# What to do:
Below is some data. Retype exactly the lines starting at the one with "ATOM 149 C C" and ending at the one with "ATOM 167 C C".

-------

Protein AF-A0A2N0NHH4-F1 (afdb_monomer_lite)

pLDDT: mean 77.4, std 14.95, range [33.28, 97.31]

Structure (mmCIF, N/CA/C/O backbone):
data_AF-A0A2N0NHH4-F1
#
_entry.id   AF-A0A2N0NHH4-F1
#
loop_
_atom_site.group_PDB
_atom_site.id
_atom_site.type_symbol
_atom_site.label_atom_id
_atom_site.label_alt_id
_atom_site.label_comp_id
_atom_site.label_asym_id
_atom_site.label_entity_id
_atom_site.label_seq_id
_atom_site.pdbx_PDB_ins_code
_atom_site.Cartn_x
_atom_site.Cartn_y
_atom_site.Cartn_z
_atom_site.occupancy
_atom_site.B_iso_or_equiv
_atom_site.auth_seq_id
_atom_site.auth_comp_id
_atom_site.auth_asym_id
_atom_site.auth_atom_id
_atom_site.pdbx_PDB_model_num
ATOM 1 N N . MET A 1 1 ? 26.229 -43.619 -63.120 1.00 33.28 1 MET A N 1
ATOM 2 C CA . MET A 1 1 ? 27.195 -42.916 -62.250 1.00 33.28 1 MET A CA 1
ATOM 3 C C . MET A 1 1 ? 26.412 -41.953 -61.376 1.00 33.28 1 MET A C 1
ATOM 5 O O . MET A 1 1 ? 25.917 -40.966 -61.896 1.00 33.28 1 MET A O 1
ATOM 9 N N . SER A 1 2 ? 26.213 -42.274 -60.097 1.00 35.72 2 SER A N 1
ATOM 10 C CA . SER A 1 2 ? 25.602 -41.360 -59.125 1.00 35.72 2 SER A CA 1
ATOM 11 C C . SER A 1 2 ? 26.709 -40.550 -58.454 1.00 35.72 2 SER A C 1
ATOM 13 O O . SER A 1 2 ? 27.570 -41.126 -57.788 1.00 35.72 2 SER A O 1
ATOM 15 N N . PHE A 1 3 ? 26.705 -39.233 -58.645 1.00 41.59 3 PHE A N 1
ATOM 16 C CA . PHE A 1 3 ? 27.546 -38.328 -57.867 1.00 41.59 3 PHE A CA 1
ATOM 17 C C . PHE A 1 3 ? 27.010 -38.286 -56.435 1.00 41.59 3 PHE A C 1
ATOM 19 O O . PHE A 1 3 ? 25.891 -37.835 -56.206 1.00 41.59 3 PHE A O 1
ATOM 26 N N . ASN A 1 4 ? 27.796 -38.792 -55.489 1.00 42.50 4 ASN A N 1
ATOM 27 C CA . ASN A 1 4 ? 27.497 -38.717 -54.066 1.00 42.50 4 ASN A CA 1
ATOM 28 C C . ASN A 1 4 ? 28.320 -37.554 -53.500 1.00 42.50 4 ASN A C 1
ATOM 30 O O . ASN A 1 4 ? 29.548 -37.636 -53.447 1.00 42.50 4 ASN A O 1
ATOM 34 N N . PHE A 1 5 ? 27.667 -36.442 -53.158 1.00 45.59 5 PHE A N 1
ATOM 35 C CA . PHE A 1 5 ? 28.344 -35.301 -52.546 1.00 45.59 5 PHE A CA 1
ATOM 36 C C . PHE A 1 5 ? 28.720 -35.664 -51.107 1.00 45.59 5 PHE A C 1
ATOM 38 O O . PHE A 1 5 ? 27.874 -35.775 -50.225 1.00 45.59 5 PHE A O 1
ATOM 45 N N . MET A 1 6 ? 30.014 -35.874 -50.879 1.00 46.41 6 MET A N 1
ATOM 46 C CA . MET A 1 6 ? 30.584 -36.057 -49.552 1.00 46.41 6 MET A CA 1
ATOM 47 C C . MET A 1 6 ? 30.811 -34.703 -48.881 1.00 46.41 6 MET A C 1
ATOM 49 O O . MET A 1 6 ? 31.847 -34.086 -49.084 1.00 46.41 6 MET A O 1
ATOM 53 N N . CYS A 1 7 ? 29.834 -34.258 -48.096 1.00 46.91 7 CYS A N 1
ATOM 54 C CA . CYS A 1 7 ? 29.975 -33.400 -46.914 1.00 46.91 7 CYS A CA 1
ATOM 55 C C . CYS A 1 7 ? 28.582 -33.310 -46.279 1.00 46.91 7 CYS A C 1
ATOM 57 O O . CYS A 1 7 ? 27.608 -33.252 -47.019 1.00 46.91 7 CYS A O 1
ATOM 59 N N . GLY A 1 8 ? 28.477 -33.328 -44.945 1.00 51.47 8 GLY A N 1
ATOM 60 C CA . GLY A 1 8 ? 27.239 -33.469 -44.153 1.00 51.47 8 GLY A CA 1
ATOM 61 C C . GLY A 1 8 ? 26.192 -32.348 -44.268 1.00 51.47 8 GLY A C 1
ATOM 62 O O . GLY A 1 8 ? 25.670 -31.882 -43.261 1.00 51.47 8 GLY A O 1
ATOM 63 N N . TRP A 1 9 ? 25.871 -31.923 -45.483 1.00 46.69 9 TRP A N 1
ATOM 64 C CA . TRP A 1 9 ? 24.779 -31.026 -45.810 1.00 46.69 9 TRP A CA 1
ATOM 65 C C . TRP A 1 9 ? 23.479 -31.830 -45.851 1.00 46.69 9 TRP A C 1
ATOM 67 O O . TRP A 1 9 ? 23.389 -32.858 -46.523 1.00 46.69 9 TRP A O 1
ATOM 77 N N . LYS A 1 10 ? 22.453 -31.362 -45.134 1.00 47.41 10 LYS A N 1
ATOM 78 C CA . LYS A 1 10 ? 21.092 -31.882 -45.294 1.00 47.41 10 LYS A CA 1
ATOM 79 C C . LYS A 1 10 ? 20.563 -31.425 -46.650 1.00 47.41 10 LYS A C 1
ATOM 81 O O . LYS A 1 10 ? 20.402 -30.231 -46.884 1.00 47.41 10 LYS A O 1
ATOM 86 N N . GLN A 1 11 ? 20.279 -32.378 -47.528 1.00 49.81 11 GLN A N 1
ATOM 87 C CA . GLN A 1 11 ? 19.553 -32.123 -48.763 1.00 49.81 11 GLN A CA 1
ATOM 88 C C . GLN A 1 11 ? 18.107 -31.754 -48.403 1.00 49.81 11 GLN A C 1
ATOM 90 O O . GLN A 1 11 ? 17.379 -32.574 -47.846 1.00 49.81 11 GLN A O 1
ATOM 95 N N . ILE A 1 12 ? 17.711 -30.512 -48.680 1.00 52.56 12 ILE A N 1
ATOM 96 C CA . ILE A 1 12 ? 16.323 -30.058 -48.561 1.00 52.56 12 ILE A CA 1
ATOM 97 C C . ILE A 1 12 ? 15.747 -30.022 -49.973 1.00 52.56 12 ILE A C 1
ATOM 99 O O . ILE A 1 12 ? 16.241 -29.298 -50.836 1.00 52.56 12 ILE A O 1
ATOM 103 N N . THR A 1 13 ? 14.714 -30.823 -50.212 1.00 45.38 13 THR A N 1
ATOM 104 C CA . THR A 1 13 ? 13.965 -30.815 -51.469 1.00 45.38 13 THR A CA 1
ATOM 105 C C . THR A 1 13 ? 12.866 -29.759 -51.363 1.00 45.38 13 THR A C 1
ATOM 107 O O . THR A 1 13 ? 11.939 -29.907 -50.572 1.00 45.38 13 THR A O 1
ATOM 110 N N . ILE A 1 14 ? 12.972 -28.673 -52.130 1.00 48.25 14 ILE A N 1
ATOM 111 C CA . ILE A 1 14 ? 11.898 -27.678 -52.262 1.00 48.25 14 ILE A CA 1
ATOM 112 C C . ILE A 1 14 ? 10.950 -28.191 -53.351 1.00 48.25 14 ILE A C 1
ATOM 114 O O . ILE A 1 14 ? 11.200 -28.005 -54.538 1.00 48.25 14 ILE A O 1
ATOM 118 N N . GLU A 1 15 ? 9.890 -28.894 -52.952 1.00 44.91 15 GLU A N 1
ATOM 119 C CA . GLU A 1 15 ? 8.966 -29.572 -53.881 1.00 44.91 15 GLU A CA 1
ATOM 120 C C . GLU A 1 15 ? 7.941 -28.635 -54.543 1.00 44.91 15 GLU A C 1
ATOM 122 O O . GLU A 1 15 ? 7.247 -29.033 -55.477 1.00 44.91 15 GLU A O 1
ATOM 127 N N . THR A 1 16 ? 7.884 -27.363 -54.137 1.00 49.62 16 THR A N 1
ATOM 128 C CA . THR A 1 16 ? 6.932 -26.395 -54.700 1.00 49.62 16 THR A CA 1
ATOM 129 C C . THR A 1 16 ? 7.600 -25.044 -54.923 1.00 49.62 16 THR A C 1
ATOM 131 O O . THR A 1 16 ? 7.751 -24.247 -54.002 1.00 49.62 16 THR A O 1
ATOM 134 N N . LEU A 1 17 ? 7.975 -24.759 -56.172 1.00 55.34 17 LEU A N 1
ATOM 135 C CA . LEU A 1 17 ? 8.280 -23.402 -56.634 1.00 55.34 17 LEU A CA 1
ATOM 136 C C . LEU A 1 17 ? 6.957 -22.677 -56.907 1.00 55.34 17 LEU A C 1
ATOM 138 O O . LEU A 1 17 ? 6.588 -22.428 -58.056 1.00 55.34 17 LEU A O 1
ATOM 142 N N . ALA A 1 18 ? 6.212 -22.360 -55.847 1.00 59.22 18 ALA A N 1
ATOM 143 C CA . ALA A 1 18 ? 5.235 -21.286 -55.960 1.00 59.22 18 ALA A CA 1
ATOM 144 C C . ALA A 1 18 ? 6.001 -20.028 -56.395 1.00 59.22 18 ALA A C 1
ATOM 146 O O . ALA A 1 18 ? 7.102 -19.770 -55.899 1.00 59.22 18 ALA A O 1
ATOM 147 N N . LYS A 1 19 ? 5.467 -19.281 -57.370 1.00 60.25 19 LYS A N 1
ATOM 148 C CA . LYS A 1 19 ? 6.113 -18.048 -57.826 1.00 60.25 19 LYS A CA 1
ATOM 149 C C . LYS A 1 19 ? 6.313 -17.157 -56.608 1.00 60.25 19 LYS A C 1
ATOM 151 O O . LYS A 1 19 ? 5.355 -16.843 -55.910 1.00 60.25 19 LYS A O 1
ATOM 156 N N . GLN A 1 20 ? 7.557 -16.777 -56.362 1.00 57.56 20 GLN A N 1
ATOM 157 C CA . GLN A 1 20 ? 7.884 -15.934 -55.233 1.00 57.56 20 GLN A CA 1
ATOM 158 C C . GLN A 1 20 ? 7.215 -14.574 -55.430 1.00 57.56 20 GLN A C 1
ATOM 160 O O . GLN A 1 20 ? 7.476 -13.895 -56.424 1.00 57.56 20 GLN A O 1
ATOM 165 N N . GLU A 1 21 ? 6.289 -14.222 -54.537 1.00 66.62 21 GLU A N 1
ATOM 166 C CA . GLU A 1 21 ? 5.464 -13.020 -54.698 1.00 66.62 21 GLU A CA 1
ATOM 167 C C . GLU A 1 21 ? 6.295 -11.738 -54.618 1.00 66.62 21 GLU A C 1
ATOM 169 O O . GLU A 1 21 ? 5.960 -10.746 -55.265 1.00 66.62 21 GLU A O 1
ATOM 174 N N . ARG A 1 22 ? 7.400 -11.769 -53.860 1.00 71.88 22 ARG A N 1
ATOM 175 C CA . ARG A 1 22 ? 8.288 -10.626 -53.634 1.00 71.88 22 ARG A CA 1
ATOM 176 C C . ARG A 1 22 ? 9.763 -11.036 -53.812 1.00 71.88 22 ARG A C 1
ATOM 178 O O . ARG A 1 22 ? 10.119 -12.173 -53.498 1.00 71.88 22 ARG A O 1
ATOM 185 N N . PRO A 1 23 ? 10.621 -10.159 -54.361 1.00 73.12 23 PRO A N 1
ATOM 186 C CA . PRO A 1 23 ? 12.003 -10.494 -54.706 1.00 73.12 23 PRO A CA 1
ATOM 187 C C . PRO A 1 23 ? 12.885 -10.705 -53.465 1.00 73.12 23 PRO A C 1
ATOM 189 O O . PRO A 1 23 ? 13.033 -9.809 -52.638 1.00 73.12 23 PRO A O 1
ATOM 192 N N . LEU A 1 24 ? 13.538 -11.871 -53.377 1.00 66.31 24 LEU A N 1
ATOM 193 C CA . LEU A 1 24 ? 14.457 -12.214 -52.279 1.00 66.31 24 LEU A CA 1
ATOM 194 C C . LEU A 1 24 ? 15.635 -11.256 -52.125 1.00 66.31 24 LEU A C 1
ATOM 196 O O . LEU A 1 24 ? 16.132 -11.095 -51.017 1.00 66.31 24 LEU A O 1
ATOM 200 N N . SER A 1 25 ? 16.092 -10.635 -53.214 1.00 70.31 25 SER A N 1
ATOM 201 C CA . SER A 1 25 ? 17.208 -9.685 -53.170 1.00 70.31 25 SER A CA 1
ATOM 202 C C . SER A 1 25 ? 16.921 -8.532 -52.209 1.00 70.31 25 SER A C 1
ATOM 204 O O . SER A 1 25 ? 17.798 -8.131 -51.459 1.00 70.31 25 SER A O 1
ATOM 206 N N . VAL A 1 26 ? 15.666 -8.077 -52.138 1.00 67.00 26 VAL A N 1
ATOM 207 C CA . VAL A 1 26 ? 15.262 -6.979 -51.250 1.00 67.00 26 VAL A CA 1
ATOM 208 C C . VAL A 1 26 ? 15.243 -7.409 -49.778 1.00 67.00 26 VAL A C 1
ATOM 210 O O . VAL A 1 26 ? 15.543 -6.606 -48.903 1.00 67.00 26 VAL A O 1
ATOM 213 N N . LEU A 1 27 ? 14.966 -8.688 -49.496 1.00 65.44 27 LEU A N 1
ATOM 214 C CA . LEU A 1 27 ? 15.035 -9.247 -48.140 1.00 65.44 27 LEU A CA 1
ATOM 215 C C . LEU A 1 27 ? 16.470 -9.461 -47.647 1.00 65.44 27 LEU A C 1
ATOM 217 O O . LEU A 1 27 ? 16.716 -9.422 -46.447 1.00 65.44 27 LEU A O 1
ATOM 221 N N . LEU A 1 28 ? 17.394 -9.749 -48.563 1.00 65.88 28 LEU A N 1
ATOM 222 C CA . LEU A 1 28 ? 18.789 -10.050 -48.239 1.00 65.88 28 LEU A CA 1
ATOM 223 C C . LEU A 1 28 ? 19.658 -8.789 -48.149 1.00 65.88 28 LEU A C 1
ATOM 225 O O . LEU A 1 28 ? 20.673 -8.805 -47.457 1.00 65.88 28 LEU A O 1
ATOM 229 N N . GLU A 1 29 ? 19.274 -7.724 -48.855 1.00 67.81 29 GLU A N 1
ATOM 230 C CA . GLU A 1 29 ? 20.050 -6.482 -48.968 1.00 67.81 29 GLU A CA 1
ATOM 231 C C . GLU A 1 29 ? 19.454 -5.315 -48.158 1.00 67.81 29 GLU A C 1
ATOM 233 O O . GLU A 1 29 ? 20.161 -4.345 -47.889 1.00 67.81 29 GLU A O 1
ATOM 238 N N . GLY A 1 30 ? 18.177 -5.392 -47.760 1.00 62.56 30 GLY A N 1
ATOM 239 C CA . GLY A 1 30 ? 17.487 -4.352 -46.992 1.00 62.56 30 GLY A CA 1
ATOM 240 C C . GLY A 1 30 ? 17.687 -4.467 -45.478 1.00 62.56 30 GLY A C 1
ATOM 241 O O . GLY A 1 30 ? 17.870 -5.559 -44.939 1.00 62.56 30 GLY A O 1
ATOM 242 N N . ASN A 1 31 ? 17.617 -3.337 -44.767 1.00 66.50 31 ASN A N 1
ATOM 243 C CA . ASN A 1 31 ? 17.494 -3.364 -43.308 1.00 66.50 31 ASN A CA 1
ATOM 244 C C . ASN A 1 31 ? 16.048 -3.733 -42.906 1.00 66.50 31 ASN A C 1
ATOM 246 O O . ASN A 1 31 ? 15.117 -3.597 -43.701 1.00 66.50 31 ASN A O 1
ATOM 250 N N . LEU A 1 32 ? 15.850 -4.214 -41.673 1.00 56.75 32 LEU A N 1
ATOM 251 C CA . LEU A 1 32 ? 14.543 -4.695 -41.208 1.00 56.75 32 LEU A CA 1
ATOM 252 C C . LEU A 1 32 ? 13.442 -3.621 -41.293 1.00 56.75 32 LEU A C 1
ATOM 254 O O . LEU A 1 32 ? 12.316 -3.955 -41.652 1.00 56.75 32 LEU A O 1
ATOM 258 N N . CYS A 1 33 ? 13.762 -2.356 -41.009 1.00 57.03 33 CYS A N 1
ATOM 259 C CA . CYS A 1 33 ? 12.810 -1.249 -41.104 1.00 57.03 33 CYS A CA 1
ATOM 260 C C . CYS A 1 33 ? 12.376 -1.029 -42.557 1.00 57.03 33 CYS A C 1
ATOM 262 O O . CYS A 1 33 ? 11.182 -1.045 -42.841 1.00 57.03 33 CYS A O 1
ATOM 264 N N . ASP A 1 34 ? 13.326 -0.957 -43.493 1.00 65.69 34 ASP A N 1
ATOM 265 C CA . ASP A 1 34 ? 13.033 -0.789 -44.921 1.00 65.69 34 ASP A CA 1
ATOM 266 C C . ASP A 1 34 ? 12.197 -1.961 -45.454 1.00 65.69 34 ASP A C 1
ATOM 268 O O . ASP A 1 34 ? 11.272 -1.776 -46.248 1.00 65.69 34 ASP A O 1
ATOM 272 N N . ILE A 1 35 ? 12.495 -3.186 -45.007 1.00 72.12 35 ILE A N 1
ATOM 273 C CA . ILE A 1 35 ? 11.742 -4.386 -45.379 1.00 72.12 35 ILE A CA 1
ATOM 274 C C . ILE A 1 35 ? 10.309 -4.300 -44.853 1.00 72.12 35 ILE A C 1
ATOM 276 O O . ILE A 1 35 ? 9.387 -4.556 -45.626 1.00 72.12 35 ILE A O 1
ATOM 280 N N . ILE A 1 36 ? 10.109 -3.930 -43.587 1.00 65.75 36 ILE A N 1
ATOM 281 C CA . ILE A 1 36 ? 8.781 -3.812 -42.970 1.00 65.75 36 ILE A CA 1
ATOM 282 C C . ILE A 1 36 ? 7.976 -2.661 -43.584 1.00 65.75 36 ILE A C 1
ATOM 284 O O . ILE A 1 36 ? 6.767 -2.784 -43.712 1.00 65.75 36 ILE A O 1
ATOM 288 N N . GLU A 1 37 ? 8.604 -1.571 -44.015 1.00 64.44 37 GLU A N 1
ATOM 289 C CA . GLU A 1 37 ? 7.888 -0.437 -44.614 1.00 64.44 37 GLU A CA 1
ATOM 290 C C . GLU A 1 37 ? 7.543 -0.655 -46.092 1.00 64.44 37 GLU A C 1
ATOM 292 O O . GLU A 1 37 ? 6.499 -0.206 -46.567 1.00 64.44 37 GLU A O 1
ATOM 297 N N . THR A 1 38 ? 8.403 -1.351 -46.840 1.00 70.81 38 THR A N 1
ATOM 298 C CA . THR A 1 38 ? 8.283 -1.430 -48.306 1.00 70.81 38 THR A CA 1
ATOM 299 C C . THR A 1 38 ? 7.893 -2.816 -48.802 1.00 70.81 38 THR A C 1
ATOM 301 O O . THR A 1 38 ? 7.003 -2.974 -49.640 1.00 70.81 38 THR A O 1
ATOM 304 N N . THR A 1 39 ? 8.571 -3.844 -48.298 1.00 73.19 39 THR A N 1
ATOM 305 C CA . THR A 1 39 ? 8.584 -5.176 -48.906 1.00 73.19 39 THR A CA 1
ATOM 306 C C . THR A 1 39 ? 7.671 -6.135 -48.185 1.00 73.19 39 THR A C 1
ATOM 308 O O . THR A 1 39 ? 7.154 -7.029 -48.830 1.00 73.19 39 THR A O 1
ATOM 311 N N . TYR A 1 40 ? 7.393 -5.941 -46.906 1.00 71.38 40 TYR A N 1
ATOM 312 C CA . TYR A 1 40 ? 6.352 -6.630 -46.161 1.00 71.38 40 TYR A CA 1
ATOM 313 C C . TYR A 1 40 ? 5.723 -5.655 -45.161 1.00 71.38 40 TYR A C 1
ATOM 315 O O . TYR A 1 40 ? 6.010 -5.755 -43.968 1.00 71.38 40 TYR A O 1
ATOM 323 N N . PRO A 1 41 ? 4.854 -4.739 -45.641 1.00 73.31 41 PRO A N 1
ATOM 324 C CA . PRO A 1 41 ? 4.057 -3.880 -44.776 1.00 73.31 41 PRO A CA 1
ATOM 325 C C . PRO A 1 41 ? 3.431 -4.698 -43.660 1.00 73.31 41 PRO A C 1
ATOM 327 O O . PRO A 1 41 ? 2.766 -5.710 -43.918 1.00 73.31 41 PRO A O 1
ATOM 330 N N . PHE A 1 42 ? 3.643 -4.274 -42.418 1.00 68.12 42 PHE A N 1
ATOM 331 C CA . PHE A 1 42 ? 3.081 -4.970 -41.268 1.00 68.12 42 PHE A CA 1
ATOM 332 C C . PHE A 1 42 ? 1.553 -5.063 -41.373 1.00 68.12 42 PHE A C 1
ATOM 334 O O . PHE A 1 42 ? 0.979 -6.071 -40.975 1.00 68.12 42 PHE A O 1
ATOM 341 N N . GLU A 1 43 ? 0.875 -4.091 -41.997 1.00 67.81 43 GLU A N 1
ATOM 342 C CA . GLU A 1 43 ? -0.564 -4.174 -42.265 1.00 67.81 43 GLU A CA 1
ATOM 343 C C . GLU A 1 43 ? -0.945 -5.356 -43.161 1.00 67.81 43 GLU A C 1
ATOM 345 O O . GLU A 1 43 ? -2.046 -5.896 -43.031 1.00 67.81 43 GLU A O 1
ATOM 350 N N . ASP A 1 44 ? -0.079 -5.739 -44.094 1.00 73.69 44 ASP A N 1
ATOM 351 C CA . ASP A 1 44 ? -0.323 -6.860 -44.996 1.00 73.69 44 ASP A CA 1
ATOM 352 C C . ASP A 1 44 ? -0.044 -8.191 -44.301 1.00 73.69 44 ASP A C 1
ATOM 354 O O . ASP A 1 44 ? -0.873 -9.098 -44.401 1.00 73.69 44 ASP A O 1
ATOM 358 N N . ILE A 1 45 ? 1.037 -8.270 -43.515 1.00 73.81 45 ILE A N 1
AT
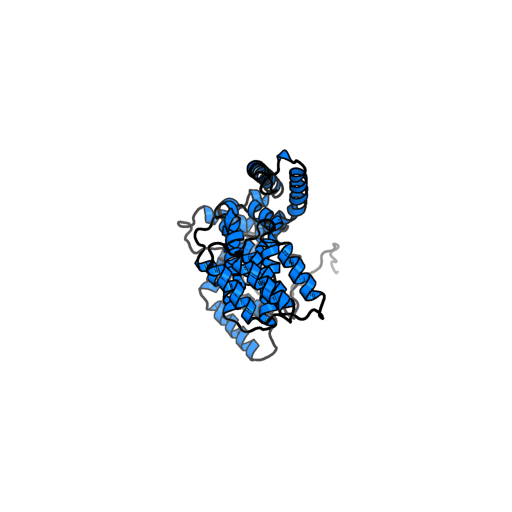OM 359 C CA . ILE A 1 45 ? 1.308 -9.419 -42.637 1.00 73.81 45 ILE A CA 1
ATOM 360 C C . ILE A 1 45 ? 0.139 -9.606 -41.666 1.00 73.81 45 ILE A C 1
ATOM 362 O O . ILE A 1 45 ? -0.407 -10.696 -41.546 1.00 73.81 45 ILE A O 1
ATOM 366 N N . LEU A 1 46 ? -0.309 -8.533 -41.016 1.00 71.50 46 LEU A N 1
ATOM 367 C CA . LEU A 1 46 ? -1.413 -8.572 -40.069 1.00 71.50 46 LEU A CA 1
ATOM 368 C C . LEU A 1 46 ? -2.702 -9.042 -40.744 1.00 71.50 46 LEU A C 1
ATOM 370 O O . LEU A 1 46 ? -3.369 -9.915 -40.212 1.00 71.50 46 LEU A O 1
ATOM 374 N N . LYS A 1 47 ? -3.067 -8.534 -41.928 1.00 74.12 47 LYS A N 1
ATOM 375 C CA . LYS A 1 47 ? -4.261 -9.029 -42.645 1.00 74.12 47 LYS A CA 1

-------

# Response to the exercise:
ATOM 149 C C . LYS A 1 19 ? 6.313 -17.157 -56.608 1.00 60.25 19 LYS A C 1
ATOM 151 O O . LYS A 1 19 ? 5.355 -16.843 -55.910 1.00 60.25 19 LYS A O 1
ATOM 156 N N . GLN A 1 20 ? 7.557 -16.777 -56.362 1.00 57.56 20 GLN A N 1
ATOM 157 C CA . GLN A 1 20 ? 7.884 -15.934 -55.233 1.00 57.56 20 GLN A CA 1
ATOM 158 C C . GLN A 1 20 ? 7.215 -14.574 -55.430 1.00 57.56 20 GLN A C 1
ATOM 160 O O . GLN A 1 20 ? 7.476 -13.895 -56.424 1.00 57.56 20 GLN A O 1
ATOM 165 N N . GLU A 1 21 ? 6.289 -14.222 -54.537 1.00 66.62 21 GLU A N 1
ATOM 166 C CA . GLU A 1 21 ? 5.464 -13.020 -54.698 1.00 66.62 21 GLU A CA 1
ATOM 167 C C . GLU A 1 21 ? 6.295 -11.738 -54.618 1.00 66.62 21 GLU A C 1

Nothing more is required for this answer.